### Available data
* * * * *

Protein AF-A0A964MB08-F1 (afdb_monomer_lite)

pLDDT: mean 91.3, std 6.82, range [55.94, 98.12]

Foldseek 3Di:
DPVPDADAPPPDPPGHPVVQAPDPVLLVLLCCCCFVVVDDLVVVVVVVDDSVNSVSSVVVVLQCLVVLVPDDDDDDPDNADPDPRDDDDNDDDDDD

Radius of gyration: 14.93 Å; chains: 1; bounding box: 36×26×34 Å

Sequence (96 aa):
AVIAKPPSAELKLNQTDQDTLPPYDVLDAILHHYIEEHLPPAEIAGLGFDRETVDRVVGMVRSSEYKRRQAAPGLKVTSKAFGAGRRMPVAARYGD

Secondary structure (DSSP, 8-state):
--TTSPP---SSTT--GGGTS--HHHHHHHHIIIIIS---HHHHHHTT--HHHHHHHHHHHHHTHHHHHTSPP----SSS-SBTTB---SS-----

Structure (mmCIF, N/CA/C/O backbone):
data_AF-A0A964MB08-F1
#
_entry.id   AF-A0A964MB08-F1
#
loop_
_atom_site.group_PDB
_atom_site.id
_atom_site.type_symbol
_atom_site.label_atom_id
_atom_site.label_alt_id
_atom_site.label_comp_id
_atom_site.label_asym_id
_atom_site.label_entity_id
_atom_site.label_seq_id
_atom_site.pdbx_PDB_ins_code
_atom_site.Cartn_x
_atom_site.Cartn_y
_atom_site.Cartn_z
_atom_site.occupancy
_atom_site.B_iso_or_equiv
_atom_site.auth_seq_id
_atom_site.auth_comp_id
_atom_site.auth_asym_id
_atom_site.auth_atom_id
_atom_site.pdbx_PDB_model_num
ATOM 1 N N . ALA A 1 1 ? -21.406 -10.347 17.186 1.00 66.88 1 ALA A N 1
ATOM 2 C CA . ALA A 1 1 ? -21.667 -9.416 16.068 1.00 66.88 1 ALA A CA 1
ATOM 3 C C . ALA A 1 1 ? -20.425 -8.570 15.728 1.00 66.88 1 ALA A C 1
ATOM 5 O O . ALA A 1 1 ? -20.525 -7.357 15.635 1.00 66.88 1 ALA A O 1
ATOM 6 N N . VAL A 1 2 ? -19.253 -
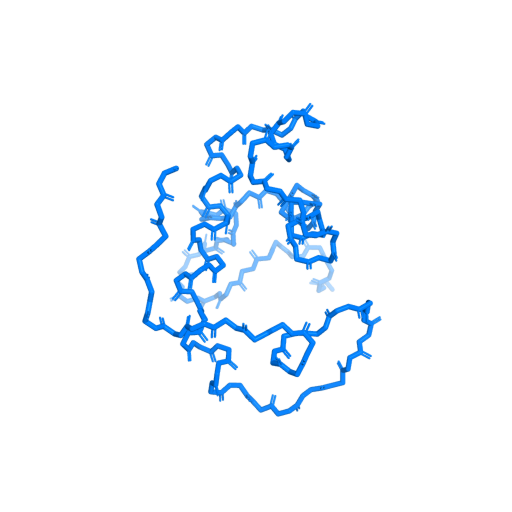9.201 15.549 1.00 78.06 2 VAL A N 1
ATOM 7 C CA . VAL A 1 2 ? -17.992 -8.496 15.211 1.00 78.06 2 VAL A CA 1
ATOM 8 C C . VAL A 1 2 ? -17.662 -8.647 13.722 1.00 78.06 2 VAL A C 1
ATOM 10 O O . VAL A 1 2 ? -17.303 -7.674 13.082 1.00 78.06 2 VAL A O 1
ATOM 13 N N . ILE A 1 3 ? -17.886 -9.836 13.149 1.00 82.50 3 ILE A N 1
ATOM 14 C CA . ILE A 1 3 ? -17.575 -10.143 11.740 1.00 82.50 3 ILE A CA 1
ATOM 15 C C . ILE A 1 3 ? -18.469 -9.373 10.752 1.00 82.50 3 ILE A C 1
ATOM 17 O O . ILE A 1 3 ? -18.012 -8.977 9.693 1.00 82.50 3 ILE A O 1
ATOM 21 N N . ALA A 1 4 ? -19.741 -9.150 11.091 1.00 86.88 4 ALA A N 1
ATOM 22 C CA . ALA A 1 4 ? -20.704 -8.516 10.184 1.00 86.88 4 ALA A CA 1
ATOM 23 C C . ALA A 1 4 ? -20.630 -6.975 10.162 1.00 86.88 4 ALA A C 1
ATOM 25 O O . ALA A 1 4 ? -21.347 -6.343 9.390 1.00 86.88 4 ALA A O 1
ATOM 26 N N . LYS A 1 5 ? -19.825 -6.358 11.037 1.00 83.50 5 LYS A N 1
ATOM 27 C CA . LYS A 1 5 ? -19.691 -4.899 11.093 1.00 83.50 5 LYS A CA 1
ATOM 28 C C . LYS A 1 5 ? -18.856 -4.426 9.893 1.00 83.50 5 LYS A C 1
ATOM 30 O O . LYS A 1 5 ? -17.823 -5.038 9.627 1.00 83.50 5 LYS A O 1
ATOM 35 N N . PRO A 1 6 ? -19.251 -3.350 9.189 1.00 83.19 6 PRO A N 1
ATOM 36 C CA . PRO A 1 6 ? -18.432 -2.804 8.116 1.00 83.19 6 PRO A CA 1
ATOM 37 C C . PRO A 1 6 ? -17.072 -2.313 8.649 1.00 83.19 6 PRO A C 1
ATOM 39 O O . PRO A 1 6 ? -17.005 -1.800 9.772 1.00 83.19 6 PRO A O 1
ATOM 42 N N . PRO A 1 7 ? -15.998 -2.449 7.854 1.00 87.38 7 PRO A N 1
ATOM 43 C CA . PRO A 1 7 ? -14.655 -2.022 8.236 1.00 87.38 7 PRO A CA 1
ATOM 44 C C . PRO A 1 7 ? -14.602 -0.499 8.410 1.00 87.38 7 PRO A C 1
ATOM 46 O O . PRO A 1 7 ? -15.096 0.255 7.565 1.00 87.38 7 PRO A O 1
ATOM 49 N N . SER A 1 8 ? -14.049 -0.050 9.537 1.00 87.12 8 SER A N 1
ATOM 50 C CA . SER A 1 8 ? -13.987 1.362 9.912 1.00 87.12 8 SER A CA 1
ATOM 51 C C . SER A 1 8 ? -12.850 1.622 10.895 1.00 87.12 8 SER A C 1
ATOM 53 O O . SER A 1 8 ? -12.706 0.898 11.881 1.00 87.12 8 SER A O 1
ATOM 55 N N . ALA A 1 9 ? -12.110 2.710 10.677 1.00 85.06 9 ALA A N 1
ATOM 56 C CA . ALA A 1 9 ? -11.156 3.242 11.653 1.00 85.06 9 ALA A CA 1
ATOM 57 C C . ALA A 1 9 ? -11.803 4.027 12.819 1.00 85.06 9 ALA A C 1
ATOM 59 O O . ALA A 1 9 ? -11.086 4.463 13.717 1.00 85.06 9 ALA A O 1
ATOM 60 N N . GLU A 1 10 ? -13.128 4.227 12.807 1.00 85.44 10 GLU A N 1
ATOM 61 C CA . GLU A 1 10 ? -13.910 4.873 13.880 1.00 85.44 10 GLU A CA 1
ATOM 62 C C . GLU A 1 10 ? -13.436 6.285 14.294 1.00 85.44 10 GLU A C 1
ATOM 64 O O . GLU A 1 10 ? -13.674 6.741 15.410 1.00 85.44 10 GLU A O 1
ATOM 69 N N . LEU A 1 11 ? -12.801 7.024 13.381 1.00 89.44 11 LEU A N 1
ATOM 70 C CA . LEU A 1 11 ? -12.289 8.380 13.620 1.00 89.44 11 LEU A CA 1
ATOM 71 C C . LEU A 1 11 ? -13.374 9.464 13.508 1.00 89.44 11 LEU A C 1
ATOM 73 O O . LEU A 1 11 ? -13.192 10.574 14.007 1.00 89.44 11 LEU A O 1
ATOM 77 N N . LYS A 1 12 ? -14.491 9.170 12.829 1.00 87.56 12 LYS A N 1
ATOM 78 C CA . LYS A 1 12 ? -15.671 10.046 12.703 1.00 87.56 12 LYS A CA 1
ATOM 79 C C . LYS A 1 12 ? -16.963 9.222 12.641 1.00 87.56 12 LYS A C 1
ATOM 81 O O . LYS A 1 12 ? -16.939 8.037 12.309 1.00 87.56 12 LYS A O 1
ATOM 86 N N . LEU A 1 13 ? -18.102 9.865 12.912 1.00 88.50 13 LEU A N 1
ATOM 87 C CA . LEU A 1 13 ? -19.422 9.228 12.831 1.00 88.50 13 LEU A CA 1
ATOM 88 C C . LEU A 1 13 ? -19.678 8.671 11.419 1.00 88.50 13 LEU A C 1
ATOM 90 O O . LEU A 1 13 ? -19.465 9.375 10.433 1.00 88.50 13 LEU A O 1
ATOM 94 N N . ASN A 1 14 ? -20.153 7.423 11.342 1.00 83.69 14 ASN A N 1
ATOM 95 C CA . ASN A 1 14 ? -20.461 6.698 10.101 1.00 83.69 14 ASN A CA 1
ATOM 96 C C . ASN A 1 14 ? -19.284 6.558 9.117 1.00 83.69 14 ASN A C 1
ATOM 98 O O . ASN A 1 14 ? -19.512 6.350 7.930 1.00 83.69 14 ASN A O 1
ATOM 102 N N . GLN A 1 15 ? -18.035 6.668 9.586 1.00 88.69 15 GLN A N 1
ATOM 103 C CA . GLN A 1 15 ? -16.871 6.394 8.746 1.00 88.69 15 GLN A CA 1
ATOM 104 C C . GLN A 1 15 ? -16.879 4.942 8.271 1.00 88.69 15 GLN A C 1
ATOM 106 O O . GLN A 1 15 ? -17.055 4.036 9.091 1.00 88.69 15 GLN A O 1
ATOM 111 N N . THR A 1 16 ? -16.556 4.720 7.000 1.00 87.44 16 THR A N 1
ATOM 112 C CA . THR A 1 16 ? -16.147 3.400 6.512 1.00 87.44 16 THR A CA 1
ATOM 113 C C . THR A 1 16 ? -14.787 3.476 5.832 1.00 87.44 16 THR A C 1
ATOM 115 O O . THR A 1 16 ? -14.412 4.510 5.281 1.00 87.44 16 THR A O 1
ATOM 118 N N . ASP A 1 17 ? -14.030 2.383 5.850 1.00 84.44 17 ASP A N 1
ATOM 119 C CA . ASP A 1 17 ? -12.742 2.335 5.142 1.00 84.44 17 ASP A CA 1
ATOM 120 C C . ASP A 1 17 ? -12.939 2.401 3.614 1.00 84.44 17 ASP A C 1
ATOM 122 O O . ASP A 1 17 ? -12.063 2.860 2.884 1.00 84.44 17 ASP A O 1
ATOM 126 N N . GLN A 1 18 ? -14.135 2.041 3.140 1.00 84.06 18 GLN A N 1
ATOM 127 C CA . GLN A 1 18 ? -14.564 2.143 1.743 1.00 84.06 18 GLN A CA 1
ATOM 128 C C . GLN A 1 18 ? -14.869 3.586 1.302 1.00 84.06 18 GLN A C 1
ATOM 130 O O . GLN A 1 18 ? -15.012 3.845 0.111 1.00 84.06 18 GLN A O 1
ATOM 135 N N . ASP A 1 19 ? -14.905 4.550 2.232 1.00 81.56 19 ASP A N 1
ATOM 136 C CA . ASP A 1 19 ? -14.990 5.976 1.888 1.00 81.56 19 ASP A CA 1
ATOM 137 C C . ASP A 1 19 ? -13.741 6.433 1.109 1.00 81.56 19 ASP A C 1
ATOM 139 O O . ASP A 1 19 ? -13.785 7.401 0.349 1.00 81.56 19 ASP A O 1
ATOM 143 N N . THR A 1 20 ? -12.601 5.773 1.338 1.00 82.31 20 THR A N 1
ATOM 144 C CA . THR A 1 20 ? -11.302 6.148 0.769 1.00 82.31 20 THR A CA 1
ATOM 145 C C . THR A 1 20 ? -10.582 4.999 0.092 1.00 82.31 20 THR A C 1
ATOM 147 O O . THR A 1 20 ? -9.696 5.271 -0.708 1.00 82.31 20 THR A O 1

* * * * *

### Your goal
Could you write out, exactly as they stand, only the lines above that begin at the line with "ATOM 135 N N" and stop after the line with "ATOM 143 N N"?

### Solution to this problem
ATOM 135 N N . ASP A 1 19 ? -14.905 4.550 2.232 1.00 81.56 19 ASP A N 1
ATOM 136 C CA . ASP A 1 19 ? -14.990 5.976 1.888 1.00 81.56 19 ASP A CA 1
ATOM 137 C C . ASP A 1 19 ? -13.741 6.433 1.109 1.00 81.56 19 ASP A C 1
ATOM 139 O O . ASP A 1 19 ? -13.785 7.401 0.349 1.00 81.56 19 ASP A O 1
ATOM 143 N N . THR A 1 20 ? -12.601 5.773 1.338 1.00 82.31 20 THR A N 1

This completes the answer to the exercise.